My boss is 6'5" and stands pretty tall at address. He has always just taken a standard set of clubs and had extensions added to make them 1 1/2" long. He told me a couple weeks ago about how tired he is after a round of golf. I asked him if he had the shafts butt weighted at all to compensate for the extra length, and he replied no. I haven't actually put any of his clubs on a scale yet but I imagine with them being 1.5" long they're going to feel pretty head heavy. Fast forward to today... he asked me to build a driver for him (using some of my garage surplus for this.) I took my Srixon Z565 head, installed a Black Tie 60g shaft and cut it to 46 1/2" long. With a Tour Wrap midsize installed, SW was E3. The only way really to retain that length and bring the SW down is to install a heavier grip, or install a counterweight, correct? Looking for advice from some of the club building gurus here. I'm thinking I'm going to have to install a 40g counterweight, or cut it down another 1/2" and install something like an MCC+4 midsize (should make up about 9-10 sw points that route.)
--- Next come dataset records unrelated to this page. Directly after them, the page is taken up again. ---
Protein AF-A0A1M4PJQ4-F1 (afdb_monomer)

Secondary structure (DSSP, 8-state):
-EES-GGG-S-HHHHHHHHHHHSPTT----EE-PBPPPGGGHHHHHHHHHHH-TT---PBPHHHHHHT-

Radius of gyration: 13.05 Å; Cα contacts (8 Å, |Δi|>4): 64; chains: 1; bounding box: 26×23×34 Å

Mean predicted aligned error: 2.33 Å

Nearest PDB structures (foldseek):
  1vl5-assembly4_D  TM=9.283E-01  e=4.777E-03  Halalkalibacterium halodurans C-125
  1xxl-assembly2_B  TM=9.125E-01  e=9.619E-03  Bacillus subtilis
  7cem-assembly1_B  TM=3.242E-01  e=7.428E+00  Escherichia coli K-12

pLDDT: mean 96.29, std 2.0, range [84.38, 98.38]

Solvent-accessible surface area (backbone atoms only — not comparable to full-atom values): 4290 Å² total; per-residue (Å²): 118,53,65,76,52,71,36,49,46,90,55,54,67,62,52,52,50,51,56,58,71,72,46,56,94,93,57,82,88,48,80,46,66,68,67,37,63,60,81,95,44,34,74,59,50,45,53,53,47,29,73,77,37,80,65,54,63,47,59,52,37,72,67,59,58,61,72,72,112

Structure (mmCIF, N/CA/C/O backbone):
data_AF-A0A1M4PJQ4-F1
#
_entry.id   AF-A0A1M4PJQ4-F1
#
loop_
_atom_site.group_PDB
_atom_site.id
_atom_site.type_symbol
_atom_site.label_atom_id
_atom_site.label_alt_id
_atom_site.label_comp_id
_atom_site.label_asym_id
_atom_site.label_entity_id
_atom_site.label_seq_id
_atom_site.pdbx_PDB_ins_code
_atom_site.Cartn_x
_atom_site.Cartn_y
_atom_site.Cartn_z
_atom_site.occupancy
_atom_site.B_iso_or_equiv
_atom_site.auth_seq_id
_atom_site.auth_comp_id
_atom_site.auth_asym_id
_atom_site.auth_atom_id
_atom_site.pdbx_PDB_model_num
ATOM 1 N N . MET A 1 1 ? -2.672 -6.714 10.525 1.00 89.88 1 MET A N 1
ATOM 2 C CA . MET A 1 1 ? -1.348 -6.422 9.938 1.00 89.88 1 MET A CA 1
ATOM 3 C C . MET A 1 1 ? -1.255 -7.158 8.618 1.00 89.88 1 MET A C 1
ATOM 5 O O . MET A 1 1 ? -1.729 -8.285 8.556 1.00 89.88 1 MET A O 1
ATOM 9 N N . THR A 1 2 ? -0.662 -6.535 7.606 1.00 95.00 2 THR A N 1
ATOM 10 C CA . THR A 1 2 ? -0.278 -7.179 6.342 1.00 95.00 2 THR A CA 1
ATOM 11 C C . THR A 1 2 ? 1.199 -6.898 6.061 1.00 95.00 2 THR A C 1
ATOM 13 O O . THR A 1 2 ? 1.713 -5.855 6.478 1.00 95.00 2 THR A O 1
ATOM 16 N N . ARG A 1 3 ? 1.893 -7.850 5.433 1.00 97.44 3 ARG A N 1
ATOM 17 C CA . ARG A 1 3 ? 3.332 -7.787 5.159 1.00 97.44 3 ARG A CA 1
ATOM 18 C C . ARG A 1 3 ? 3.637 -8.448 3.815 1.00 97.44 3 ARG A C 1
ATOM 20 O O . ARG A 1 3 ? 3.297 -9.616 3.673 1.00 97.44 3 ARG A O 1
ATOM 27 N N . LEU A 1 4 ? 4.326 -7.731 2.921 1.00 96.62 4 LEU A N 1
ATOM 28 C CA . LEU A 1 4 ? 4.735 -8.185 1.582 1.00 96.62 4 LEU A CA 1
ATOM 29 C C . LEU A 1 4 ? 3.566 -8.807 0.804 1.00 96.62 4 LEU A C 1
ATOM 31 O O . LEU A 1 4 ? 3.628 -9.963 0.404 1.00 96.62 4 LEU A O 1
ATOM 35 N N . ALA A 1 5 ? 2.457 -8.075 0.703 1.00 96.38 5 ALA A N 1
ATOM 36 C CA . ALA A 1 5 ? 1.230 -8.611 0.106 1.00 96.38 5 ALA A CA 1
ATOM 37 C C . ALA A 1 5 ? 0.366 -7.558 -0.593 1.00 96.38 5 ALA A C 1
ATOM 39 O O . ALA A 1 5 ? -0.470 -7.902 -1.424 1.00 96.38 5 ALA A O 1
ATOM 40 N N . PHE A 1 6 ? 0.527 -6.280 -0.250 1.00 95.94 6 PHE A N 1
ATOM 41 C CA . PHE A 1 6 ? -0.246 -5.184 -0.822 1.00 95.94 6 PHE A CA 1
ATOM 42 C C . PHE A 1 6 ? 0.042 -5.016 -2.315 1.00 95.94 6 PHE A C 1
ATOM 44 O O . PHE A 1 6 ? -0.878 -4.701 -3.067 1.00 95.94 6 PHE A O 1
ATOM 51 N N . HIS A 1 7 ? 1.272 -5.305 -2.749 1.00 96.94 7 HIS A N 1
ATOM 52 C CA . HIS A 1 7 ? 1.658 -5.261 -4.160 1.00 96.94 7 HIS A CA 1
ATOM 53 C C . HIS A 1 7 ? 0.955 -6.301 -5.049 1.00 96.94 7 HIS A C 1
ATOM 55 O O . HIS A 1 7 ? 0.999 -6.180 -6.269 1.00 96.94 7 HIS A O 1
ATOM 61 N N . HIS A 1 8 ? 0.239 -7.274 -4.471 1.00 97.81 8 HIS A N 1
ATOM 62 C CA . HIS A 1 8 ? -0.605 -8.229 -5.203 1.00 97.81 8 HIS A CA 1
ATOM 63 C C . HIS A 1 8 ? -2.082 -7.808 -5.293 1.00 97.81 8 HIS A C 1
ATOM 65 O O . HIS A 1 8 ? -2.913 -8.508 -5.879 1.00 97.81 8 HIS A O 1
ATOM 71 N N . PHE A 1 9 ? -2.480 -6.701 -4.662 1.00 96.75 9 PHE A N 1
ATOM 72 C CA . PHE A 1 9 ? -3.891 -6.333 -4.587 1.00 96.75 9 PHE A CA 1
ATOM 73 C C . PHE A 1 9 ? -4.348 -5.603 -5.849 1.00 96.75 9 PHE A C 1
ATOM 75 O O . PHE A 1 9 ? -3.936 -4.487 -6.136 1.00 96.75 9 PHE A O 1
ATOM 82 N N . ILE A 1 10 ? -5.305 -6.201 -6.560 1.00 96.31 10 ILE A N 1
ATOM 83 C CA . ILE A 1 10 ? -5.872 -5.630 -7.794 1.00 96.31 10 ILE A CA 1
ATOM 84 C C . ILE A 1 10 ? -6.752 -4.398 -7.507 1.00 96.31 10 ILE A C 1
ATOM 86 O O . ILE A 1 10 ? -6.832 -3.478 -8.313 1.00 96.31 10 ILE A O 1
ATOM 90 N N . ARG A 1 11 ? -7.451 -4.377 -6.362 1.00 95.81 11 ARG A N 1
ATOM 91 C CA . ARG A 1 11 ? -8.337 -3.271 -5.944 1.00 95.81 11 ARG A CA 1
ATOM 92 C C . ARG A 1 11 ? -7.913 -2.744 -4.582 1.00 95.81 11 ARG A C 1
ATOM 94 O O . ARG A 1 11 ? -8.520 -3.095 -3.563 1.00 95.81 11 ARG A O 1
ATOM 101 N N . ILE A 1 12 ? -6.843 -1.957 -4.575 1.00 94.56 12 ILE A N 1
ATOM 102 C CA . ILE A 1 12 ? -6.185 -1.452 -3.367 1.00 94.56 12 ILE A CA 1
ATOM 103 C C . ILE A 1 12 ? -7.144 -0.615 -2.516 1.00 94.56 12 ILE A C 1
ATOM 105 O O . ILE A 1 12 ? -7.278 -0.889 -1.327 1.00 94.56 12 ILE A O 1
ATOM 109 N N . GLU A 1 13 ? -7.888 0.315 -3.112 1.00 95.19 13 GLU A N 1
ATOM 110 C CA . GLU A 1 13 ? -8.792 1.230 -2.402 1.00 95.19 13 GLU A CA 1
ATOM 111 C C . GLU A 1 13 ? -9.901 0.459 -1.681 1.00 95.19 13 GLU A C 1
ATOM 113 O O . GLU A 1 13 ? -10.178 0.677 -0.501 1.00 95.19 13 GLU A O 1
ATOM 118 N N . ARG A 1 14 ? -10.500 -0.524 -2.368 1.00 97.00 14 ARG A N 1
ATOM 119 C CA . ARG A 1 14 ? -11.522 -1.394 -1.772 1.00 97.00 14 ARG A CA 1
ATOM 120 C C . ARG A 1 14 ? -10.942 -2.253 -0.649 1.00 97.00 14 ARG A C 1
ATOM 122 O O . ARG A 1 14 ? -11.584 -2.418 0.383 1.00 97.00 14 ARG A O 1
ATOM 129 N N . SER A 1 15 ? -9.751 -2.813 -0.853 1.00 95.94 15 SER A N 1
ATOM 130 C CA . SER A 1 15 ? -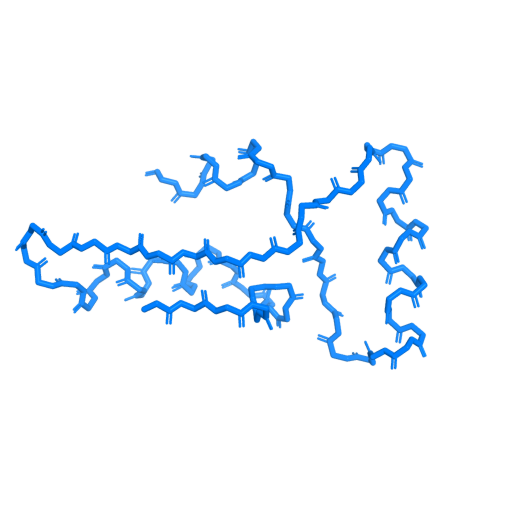9.098 -3.675 0.139 1.00 95.94 15 SER A CA 1
ATOM 131 C C . SER A 1 15 ? -8.721 -2.883 1.391 1.00 95.94 15 SER A C 1
ATOM 133 O O . SER A 1 15 ? -8.980 -3.333 2.504 1.00 95.94 15 SER A O 1
ATOM 135 N N . PHE A 1 16 ? -8.187 -1.674 1.213 1.00 96.38 16 PHE A N 1
ATOM 136 C CA . PHE A 1 16 ? -7.866 -0.750 2.295 1.00 96.38 16 PHE A CA 1
ATOM 137 C C . PHE A 1 16 ? -9.122 -0.321 3.068 1.00 96.38 16 PHE A C 1
ATOM 139 O O . PHE A 1 16 ? -9.137 -0.382 4.298 1.00 96.38 16 PHE A O 1
ATOM 146 N N . SER A 1 17 ? -10.212 0.010 2.365 1.00 96.62 17 SER A N 1
ATOM 147 C CA . SER A 1 17 ? -11.501 0.342 2.986 1.00 96.62 17 SER A CA 1
ATOM 148 C C . SER A 1 17 ? -12.046 -0.805 3.848 1.00 96.62 17 SER A C 1
ATOM 150 O O . SER A 1 17 ? -12.438 -0.585 4.994 1.00 96.62 17 SER A O 1
ATOM 152 N N . GLU A 1 18 ? -11.991 -2.049 3.358 1.00 97.62 18 GLU A N 1
ATOM 153 C CA . GLU A 1 18 ? -12.420 -3.218 4.135 1.00 97.62 18 GLU A CA 1
ATOM 154 C C . GLU A 1 18 ? -11.536 -3.467 5.361 1.00 97.62 18 GLU A C 1
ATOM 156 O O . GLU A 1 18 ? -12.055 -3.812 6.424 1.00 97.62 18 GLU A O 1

I question whether he should swing a 46.5" driver. Even for a 6'5" tall player 45" finished driver length is good.
 
I question whether he should swing a 46.5" driver. Even for a 6'5" tall player 45" finished driver length is good.
With back issues, he doesn't want to bend over as much as he would need to with a 45" driver. So this is what I have to work with. I'm not looking to debate about what length driver "should" be played.
 
My boss is 6'5" and stands pretty tall at address. He has always just taken a standard set of clubs and had extensions added to make them 1 1/2" long. He told me a couple weeks ago about how tired he is after a round of golf. I asked him if he had the shafts butt weighted at all to compensate for the extra length, and he replied no. I haven't actually put any of his clubs on a scale yet but I imagine with them being 1.5" long they're going to feel pretty head heavy. Fast forward to today... he asked me to build a driver for him (using some of my garage surplus for this.) I took my Srixon Z565 head, installed a Black Tie 60g shaft and cut it to 46 1/2" long. With a Tour Wrap midsize installed, SW was E3. The only way really to retain that length and bring the SW down is to install a heavier grip, or install a counterweight, correct? Looking for advice from some of the club building gurus here. I'm thinking I'm going to have to install a 40g counterweight, or cut it down another 1/2" and install something like an MCC+4 midsize (should make up about 9-10 sw points that route.)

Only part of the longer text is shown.